**Extracted information:**
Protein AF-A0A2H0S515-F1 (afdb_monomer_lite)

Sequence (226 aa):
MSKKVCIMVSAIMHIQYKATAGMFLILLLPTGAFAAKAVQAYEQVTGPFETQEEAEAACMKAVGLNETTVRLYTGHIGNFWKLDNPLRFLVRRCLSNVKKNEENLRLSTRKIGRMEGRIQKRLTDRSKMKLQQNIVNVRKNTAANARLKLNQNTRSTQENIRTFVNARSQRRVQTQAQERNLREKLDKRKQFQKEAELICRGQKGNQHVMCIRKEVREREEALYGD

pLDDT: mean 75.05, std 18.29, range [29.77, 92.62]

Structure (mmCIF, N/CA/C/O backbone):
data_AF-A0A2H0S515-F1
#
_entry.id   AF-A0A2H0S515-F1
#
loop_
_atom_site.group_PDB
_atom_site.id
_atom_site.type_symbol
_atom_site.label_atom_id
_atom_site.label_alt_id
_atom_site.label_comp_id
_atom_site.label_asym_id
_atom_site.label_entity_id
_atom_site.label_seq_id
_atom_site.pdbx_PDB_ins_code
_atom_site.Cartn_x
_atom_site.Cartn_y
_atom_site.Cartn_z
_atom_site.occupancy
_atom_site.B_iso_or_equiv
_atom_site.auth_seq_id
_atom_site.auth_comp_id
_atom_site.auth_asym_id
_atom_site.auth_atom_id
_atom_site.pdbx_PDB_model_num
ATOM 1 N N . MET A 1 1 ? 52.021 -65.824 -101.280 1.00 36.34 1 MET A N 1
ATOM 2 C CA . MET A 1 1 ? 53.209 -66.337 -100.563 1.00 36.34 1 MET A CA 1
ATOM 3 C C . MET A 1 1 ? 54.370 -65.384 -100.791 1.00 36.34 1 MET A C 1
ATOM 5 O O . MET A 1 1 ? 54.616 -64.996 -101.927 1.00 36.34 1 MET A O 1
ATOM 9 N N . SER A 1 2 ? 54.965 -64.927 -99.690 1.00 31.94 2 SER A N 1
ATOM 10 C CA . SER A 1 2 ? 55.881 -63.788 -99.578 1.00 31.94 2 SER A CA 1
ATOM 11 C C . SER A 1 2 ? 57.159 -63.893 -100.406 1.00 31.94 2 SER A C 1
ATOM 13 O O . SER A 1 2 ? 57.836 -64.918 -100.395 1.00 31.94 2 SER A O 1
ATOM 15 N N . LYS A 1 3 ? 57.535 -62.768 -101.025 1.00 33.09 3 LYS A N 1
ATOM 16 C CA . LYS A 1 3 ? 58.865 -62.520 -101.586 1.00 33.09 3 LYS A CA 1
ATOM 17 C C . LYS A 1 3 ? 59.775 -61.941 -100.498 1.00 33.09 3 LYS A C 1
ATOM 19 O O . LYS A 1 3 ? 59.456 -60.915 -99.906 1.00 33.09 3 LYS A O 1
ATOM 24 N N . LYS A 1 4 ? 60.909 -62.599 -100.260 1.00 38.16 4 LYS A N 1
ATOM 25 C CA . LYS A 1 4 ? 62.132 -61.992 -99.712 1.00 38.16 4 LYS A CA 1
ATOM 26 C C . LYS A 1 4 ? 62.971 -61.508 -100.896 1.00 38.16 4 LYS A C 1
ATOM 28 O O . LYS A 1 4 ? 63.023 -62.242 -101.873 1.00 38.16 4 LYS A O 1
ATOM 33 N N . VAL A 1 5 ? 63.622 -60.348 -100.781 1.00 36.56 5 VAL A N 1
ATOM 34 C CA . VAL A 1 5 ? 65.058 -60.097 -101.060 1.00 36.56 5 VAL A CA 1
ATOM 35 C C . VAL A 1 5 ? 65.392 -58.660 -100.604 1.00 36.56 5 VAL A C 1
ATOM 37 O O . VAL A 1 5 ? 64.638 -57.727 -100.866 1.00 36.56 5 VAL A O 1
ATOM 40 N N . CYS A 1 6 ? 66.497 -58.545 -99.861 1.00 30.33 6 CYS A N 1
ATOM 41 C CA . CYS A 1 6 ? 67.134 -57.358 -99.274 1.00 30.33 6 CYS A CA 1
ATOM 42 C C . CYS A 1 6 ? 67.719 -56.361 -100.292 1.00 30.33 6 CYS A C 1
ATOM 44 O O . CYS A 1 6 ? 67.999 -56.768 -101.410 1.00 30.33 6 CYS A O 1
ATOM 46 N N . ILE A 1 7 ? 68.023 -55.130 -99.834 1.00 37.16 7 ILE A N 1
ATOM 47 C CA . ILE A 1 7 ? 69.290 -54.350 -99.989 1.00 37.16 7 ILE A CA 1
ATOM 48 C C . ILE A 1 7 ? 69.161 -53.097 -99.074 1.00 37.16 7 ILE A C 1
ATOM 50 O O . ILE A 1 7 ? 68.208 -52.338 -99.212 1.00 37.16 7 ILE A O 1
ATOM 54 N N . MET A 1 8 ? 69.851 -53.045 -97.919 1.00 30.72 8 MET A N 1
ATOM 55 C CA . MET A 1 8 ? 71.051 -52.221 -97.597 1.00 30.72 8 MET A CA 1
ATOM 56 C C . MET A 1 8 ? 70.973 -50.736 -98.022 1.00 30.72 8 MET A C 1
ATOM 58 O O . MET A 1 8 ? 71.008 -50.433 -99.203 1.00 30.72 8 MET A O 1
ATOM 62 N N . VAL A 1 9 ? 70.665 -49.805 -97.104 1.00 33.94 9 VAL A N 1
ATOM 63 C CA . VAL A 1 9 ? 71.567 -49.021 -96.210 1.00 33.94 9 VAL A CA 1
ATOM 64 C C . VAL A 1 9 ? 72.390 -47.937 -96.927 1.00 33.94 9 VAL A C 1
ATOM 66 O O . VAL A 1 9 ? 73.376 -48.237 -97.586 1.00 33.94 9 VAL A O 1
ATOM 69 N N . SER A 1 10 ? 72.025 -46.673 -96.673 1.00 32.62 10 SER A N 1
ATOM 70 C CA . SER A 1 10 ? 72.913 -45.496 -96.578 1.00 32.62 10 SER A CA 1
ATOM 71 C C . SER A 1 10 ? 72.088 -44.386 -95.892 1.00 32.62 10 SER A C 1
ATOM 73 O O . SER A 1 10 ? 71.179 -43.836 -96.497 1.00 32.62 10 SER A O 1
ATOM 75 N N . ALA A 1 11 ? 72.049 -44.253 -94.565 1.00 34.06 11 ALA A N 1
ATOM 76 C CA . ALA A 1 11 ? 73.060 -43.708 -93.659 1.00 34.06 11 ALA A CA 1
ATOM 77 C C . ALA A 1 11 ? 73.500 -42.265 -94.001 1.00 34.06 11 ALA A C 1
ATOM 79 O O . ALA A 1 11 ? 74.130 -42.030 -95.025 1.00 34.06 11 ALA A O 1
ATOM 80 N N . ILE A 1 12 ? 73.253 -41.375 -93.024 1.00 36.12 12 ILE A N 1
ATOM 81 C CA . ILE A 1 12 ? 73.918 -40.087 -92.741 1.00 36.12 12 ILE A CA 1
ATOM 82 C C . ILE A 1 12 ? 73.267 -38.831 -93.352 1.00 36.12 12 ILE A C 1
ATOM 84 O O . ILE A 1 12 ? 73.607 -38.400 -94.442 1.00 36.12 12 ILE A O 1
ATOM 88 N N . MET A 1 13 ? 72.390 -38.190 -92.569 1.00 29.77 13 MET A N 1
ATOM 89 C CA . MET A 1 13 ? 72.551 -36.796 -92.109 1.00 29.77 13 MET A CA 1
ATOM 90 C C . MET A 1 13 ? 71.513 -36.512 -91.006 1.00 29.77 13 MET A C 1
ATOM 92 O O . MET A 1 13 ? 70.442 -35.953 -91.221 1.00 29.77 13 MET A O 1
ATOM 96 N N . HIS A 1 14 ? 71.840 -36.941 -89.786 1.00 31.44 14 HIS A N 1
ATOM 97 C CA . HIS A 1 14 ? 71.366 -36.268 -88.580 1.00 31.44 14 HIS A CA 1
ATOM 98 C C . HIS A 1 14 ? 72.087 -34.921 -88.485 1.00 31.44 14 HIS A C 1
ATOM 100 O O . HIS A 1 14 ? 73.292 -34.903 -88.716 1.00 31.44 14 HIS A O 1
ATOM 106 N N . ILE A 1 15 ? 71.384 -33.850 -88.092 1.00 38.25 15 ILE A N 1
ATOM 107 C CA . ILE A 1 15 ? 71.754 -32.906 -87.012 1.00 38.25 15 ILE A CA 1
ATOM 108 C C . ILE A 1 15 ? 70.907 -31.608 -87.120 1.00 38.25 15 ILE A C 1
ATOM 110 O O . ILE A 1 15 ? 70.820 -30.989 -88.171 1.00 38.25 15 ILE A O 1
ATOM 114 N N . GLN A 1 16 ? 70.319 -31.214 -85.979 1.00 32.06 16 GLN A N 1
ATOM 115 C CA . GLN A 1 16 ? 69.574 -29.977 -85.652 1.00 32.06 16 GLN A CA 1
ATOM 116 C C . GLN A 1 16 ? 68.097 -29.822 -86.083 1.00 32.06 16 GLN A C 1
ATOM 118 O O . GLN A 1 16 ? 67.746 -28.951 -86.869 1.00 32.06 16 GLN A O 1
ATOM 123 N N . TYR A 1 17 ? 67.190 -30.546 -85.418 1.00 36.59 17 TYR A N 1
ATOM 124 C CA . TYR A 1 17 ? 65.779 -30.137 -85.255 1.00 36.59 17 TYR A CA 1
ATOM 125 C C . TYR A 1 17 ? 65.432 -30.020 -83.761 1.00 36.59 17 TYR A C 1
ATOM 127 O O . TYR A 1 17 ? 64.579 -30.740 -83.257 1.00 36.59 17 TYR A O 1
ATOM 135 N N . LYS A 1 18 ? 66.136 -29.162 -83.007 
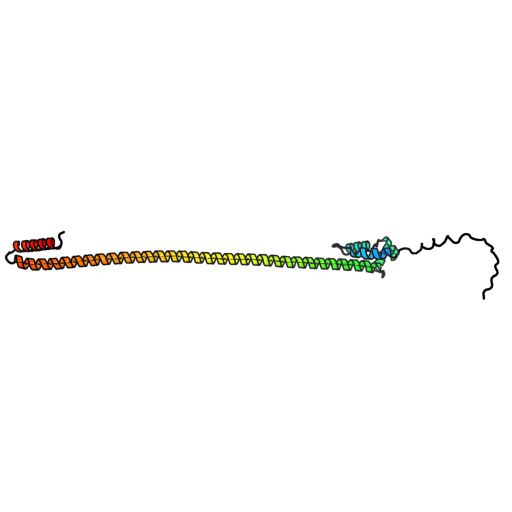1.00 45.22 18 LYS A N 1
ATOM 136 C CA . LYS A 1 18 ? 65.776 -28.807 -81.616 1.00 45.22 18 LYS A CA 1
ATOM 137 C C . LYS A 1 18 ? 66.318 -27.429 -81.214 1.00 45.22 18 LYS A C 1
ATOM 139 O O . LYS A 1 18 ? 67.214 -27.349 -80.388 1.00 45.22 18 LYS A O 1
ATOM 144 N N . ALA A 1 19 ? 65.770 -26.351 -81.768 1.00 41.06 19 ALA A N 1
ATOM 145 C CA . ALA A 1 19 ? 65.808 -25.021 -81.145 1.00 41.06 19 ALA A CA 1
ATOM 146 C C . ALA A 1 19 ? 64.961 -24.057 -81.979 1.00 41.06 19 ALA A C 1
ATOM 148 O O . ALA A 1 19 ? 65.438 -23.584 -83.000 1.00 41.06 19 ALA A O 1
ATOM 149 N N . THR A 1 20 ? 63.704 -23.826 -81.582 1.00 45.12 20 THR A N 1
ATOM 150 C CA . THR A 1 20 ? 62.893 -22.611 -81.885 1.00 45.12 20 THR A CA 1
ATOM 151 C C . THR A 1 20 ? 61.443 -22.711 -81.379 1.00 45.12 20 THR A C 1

**Problem description:**
Starting with the line with "ATOM 34 C CA" above and going on through the line with "ATOM 42 C C", transcribe every line exactly, both ends included, and add nothing.

**Output:**
ATOM 34 C CA . VAL A 1 5 ? 65.058 -60.097 -101.060 1.00 36.56 5 VAL A CA 1
ATOM 35 C C . VAL A 1 5 ? 65.392 -58.660 -100.604 1.00 36.56 5 VAL A C 1
ATOM 37 O O . VAL A 1 5 ? 64.638 -57.727 -100.866 1.00 36.56 5 VAL A O 1
ATOM 40 N N . CYS A 1 6 ? 66.497 -58.545 -99.861 1.00 30.33 6 CYS A N 1
ATOM 41 C CA . CYS A 1 6 ? 67.134 -57.358 -99.274 1.00 30.33 6 CYS A CA 1
ATOM 42 C C . CYS A 1 6 ? 67.719 -56.361 -100.292 1.00 30.33 6 CYS A C 1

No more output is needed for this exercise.